Co-author, Thomas R Insel, MD, co-founder of Humanest Care, said: “Just as the viral pandemic has accelerated vaccine development, this global crisis has brought together mental health experts from the public and private sector around the world to address what is surely a second pandemic triggered by loss, anxiety, and social isolation. This report captures the scale and scope of this emerging mental health crisis.

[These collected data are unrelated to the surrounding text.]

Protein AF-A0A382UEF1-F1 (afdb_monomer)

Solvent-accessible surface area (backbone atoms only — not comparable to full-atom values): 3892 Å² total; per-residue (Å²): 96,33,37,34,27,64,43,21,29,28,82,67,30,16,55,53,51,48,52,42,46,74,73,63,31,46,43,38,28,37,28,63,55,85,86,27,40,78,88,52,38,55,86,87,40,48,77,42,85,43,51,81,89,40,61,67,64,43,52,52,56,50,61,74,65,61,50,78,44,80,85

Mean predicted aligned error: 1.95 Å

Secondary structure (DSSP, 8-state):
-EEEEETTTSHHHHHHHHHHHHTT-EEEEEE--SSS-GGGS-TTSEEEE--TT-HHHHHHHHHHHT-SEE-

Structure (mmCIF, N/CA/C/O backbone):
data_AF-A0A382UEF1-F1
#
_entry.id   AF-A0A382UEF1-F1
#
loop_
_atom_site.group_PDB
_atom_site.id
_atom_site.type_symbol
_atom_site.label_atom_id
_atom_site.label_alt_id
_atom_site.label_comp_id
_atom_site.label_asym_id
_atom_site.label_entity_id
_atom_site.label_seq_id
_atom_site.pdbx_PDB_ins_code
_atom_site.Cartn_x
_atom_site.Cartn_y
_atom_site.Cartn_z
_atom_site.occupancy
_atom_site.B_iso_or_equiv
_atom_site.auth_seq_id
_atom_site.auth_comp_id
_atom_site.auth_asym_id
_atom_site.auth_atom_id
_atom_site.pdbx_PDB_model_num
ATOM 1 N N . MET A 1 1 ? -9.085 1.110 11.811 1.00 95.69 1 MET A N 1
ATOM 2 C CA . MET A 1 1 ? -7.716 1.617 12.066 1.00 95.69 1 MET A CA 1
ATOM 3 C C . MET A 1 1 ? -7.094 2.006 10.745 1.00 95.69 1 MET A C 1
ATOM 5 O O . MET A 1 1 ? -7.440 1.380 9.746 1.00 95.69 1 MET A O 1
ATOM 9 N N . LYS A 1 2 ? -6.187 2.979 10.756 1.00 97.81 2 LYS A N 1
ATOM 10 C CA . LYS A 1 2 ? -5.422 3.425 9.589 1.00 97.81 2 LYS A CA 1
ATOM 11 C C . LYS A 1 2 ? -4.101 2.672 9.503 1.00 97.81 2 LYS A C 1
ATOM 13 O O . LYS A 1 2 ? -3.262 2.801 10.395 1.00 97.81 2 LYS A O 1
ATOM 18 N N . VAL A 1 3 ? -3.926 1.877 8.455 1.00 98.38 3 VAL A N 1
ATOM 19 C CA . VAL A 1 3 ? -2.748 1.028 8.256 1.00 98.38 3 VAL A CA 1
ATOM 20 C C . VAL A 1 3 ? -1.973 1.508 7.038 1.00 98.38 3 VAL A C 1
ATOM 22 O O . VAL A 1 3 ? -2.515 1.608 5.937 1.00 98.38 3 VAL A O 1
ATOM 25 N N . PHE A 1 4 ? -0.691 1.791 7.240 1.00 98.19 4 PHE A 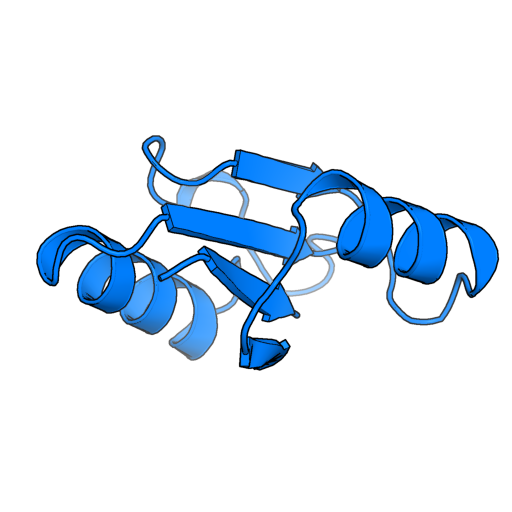N 1
ATOM 26 C CA . PHE A 1 4 ? 0.235 2.092 6.160 1.00 98.19 4 PHE A CA 1
ATOM 27 C C . PHE A 1 4 ? 0.938 0.811 5.726 1.00 98.19 4 PHE A C 1
ATOM 29 O O . PHE A 1 4 ? 1.556 0.143 6.552 1.0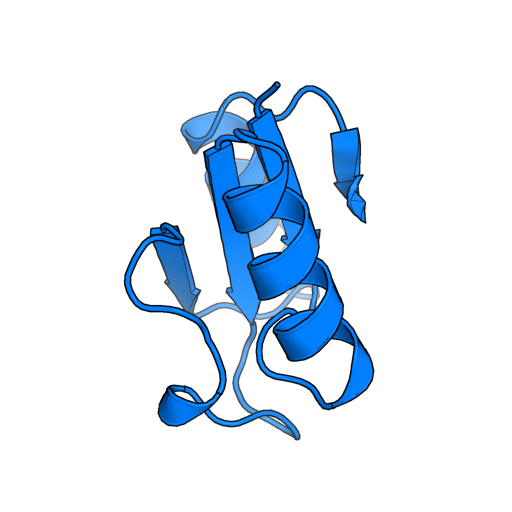0 98.19 4 PHE A O 1
ATOM 36 N N . VAL A 1 5 ? 0.854 0.475 4.444 1.00 98.31 5 VAL A N 1
ATOM 37 C CA . VAL A 1 5 ? 1.439 -0.743 3.884 1.00 98.31 5 VAL A CA 1
ATOM 38 C C . VAL A 1 5 ? 2.546 -0.371 2.917 1.00 98.31 5 VAL A C 1
ATOM 40 O O . VAL A 1 5 ? 2.298 0.234 1.871 1.00 98.31 5 VAL A O 1
ATOM 43 N N . ALA A 1 6 ? 3.773 -0.751 3.249 1.00 97.50 6 ALA A N 1
ATOM 44 C CA . ALA A 1 6 ? 4.904 -0.579 2.356 1.00 97.50 6 ALA A CA 1
ATOM 45 C C . ALA A 1 6 ? 5.070 -1.828 1.477 1.00 97.50 6 ALA A C 1
ATOM 47 O O . ALA A 1 6 ? 5.187 -2.941 1.982 1.00 97.50 6 ALA A O 1
ATOM 48 N N . GLY A 1 7 ? 5.092 -1.668 0.152 1.00 97.94 7 GLY A N 1
ATOM 49 C CA . GLY A 1 7 ? 5.173 -2.817 -0.761 1.00 97.94 7 GLY A CA 1
ATOM 50 C C . GLY A 1 7 ? 3.822 -3.491 -1.047 1.00 97.94 7 GLY A C 1
ATOM 51 O O . GLY A 1 7 ? 3.766 -4.683 -1.361 1.00 97.94 7 GLY A O 1
ATOM 52 N N . GLY A 1 8 ? 2.715 -2.754 -0.903 1.00 98.25 8 GLY A N 1
ATOM 53 C CA . GLY A 1 8 ? 1.354 -3.273 -1.076 1.00 98.25 8 GLY A CA 1
ATOM 54 C C . GLY A 1 8 ? 0.987 -3.679 -2.509 1.00 98.25 8 GLY A C 1
ATOM 55 O O . GLY A 1 8 ? -0.053 -4.296 -2.699 1.00 98.25 8 GLY A O 1
ATOM 56 N N . ALA A 1 9 ? 1.812 -3.376 -3.518 1.00 98.62 9 ALA A N 1
ATOM 57 C CA . ALA A 1 9 ? 1.608 -3.844 -4.893 1.00 98.62 9 ALA A CA 1
ATOM 58 C C . ALA A 1 9 ? 2.314 -5.183 -5.187 1.00 98.62 9 ALA A C 1
ATOM 60 O O . ALA A 1 9 ? 2.191 -5.716 -6.294 1.00 98.62 9 ALA A O 1
ATOM 61 N N . GLY A 1 10 ? 3.078 -5.718 -4.225 1.00 98.31 10 GLY A N 1
ATOM 62 C CA . GLY A 1 10 ? 3.743 -7.017 -4.319 1.00 98.31 10 GLY A CA 1
ATOM 63 C C . GLY A 1 10 ? 2.811 -8.203 -4.046 1.00 98.31 10 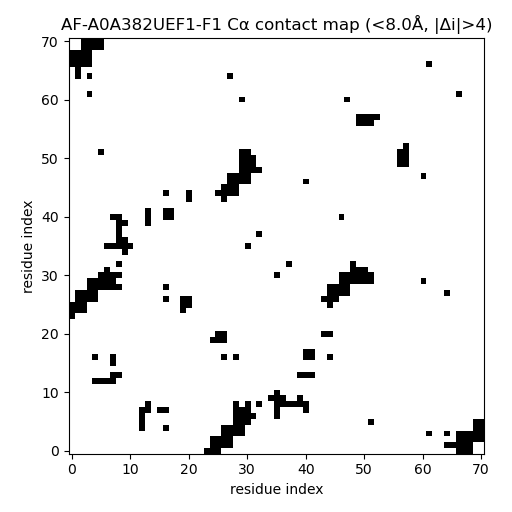GLY A C 1
ATOM 64 O O . GLY A 1 10 ? 1.665 -8.039 -3.630 1.00 98.31 10 GLY A O 1
ATOM 65 N N . TYR A 1 11 ? 3.321 -9.424 -4.235 1.00 98.12 11 TYR A N 1
ATOM 66 C CA . TYR A 1 11 ? 2.533 -10.659 -4.089 1.00 98.12 11 TYR A CA 1
ATOM 67 C C . TYR A 1 11 ? 1.875 -10.804 -2.708 1.00 98.12 11 TYR A C 1
ATOM 69 O O . TYR A 1 11 ? 0.675 -11.020 -2.618 1.00 98.12 11 TYR A O 1
ATOM 77 N N . ILE A 1 12 ? 2.644 -10.643 -1.628 1.00 98.31 12 ILE A N 1
ATOM 78 C CA . ILE A 1 12 ? 2.110 -10.731 -0.259 1.00 98.31 12 ILE A CA 1
ATOM 79 C C . ILE A 1 12 ? 1.354 -9.448 0.100 1.00 98.31 12 ILE A C 1
ATOM 81 O O . ILE A 1 12 ? 0.267 -9.505 0.664 1.00 98.31 12 ILE A O 1
ATOM 85 N N . GLY A 1 13 ? 1.923 -8.291 -0.252 1.00 98.44 13 GLY A N 1
ATOM 86 C CA . GLY A 1 13 ? 1.371 -6.988 0.103 1.00 98.44 13 GLY A CA 1
ATOM 87 C C . GLY A 1 13 ? -0.046 -6.774 -0.425 1.00 98.44 13 GLY A C 1
ATOM 88 O O . GLY A 1 13 ? -0.898 -6.334 0.337 1.00 98.44 13 GLY A O 1
ATOM 89 N N . SER A 1 14 ? -0.317 -7.145 -1.679 1.00 98.62 14 SER A N 1
ATOM 90 C CA . SER A 1 14 ? -1.641 -6.979 -2.304 1.00 98.62 14 SER A CA 1
ATOM 91 C C . SER A 1 14 ? -2.732 -7.776 -1.594 1.00 98.62 14 SER A C 1
ATOM 93 O O . SER A 1 14 ? -3.786 -7.226 -1.284 1.00 98.62 14 SER A O 1
ATOM 95 N N . ILE A 1 15 ? -2.444 -9.032 -1.243 1.00 98.75 15 ILE A N 1
ATOM 96 C CA . ILE A 1 15 ? -3.366 -9.877 -0.476 1.00 98.75 15 ILE A CA 1
ATOM 97 C C . ILE A 1 15 ? -3.588 -9.305 0.925 1.00 98.75 15 ILE A C 1
ATOM 99 O O . ILE A 1 15 ? -4.722 -9.202 1.380 1.00 98.75 15 ILE A O 1
ATOM 103 N N . CYS A 1 16 ? -2.529 -8.873 1.615 1.00 98.75 16 CYS A N 1
ATOM 104 C CA . CYS A 1 16 ? -2.698 -8.275 2.936 1.00 98.75 16 CYS A CA 1
ATOM 105 C C . CYS A 1 16 ? -3.483 -6.950 2.882 1.00 98.75 16 CYS A C 1
ATOM 107 O O . CYS A 1 16 ? -4.252 -6.670 3.797 1.00 98.75 16 CYS A O 1
ATOM 109 N N . VAL A 1 17 ? -3.315 -6.141 1.829 1.00 98.81 17 VAL A N 1
ATOM 110 C CA . VAL A 1 17 ? -4.110 -4.922 1.601 1.00 98.81 17 VAL A CA 1
ATOM 111 C C . VAL A 1 17 ? -5.589 -5.271 1.456 1.00 98.81 17 VAL A C 1
ATOM 113 O O . VAL A 1 17 ? -6.413 -4.667 2.140 1.00 98.81 17 VAL A O 1
ATOM 116 N N . GLU A 1 18 ? -5.921 -6.258 0.622 1.00 98.81 18 GLU A N 1
ATOM 117 C CA . GLU A 1 18 ? -7.297 -6.731 0.439 1.00 98.81 18 GLU A CA 1
ATOM 118 C C . GLU A 1 18 ? -7.909 -7.220 1.763 1.00 98.81 18 GLU A C 1
ATOM 120 O O . GLU A 1 18 ? -9.006 -6.798 2.131 1.00 98.81 18 GLU A O 1
ATOM 125 N N . GLU A 1 19 ? -7.183 -8.038 2.527 1.00 98.75 19 GLU A N 1
ATOM 126 C CA . GLU A 1 19 ? -7.656 -8.573 3.810 1.00 98.75 19 GLU A CA 1
ATOM 127 C C . GLU A 1 19 ? -7.846 -7.481 4.875 1.00 98.75 19 GLU A C 1
ATOM 129 O O . GLU A 1 19 ? -8.848 -7.479 5.596 1.00 98.75 19 GLU A O 1
ATOM 134 N N . LEU A 1 20 ? -6.938 -6.501 4.951 1.00 98.75 20 LEU A N 1
ATOM 135 C CA . LEU A 1 20 ? -7.087 -5.349 5.845 1.00 98.75 20 LEU A CA 1
ATOM 136 C C . LEU A 1 20 ? -8.329 -4.518 5.489 1.00 98.75 20 LEU A C 1
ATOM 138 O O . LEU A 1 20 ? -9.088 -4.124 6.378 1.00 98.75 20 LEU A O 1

ORCHA (the Organisation for the Review of Care and Health Apps), the world’s leading health app evaluation and advisor organisation, was also a co-author of this paper. Founding CEO, Liz Ashall-Payne, said: “We’ve watched the use of mental health apps increase by over 200% during lockdown. This valuable international project shines a light on a crisis in the making and we must continue to collaborate to ensure citizens are supported in every way possible.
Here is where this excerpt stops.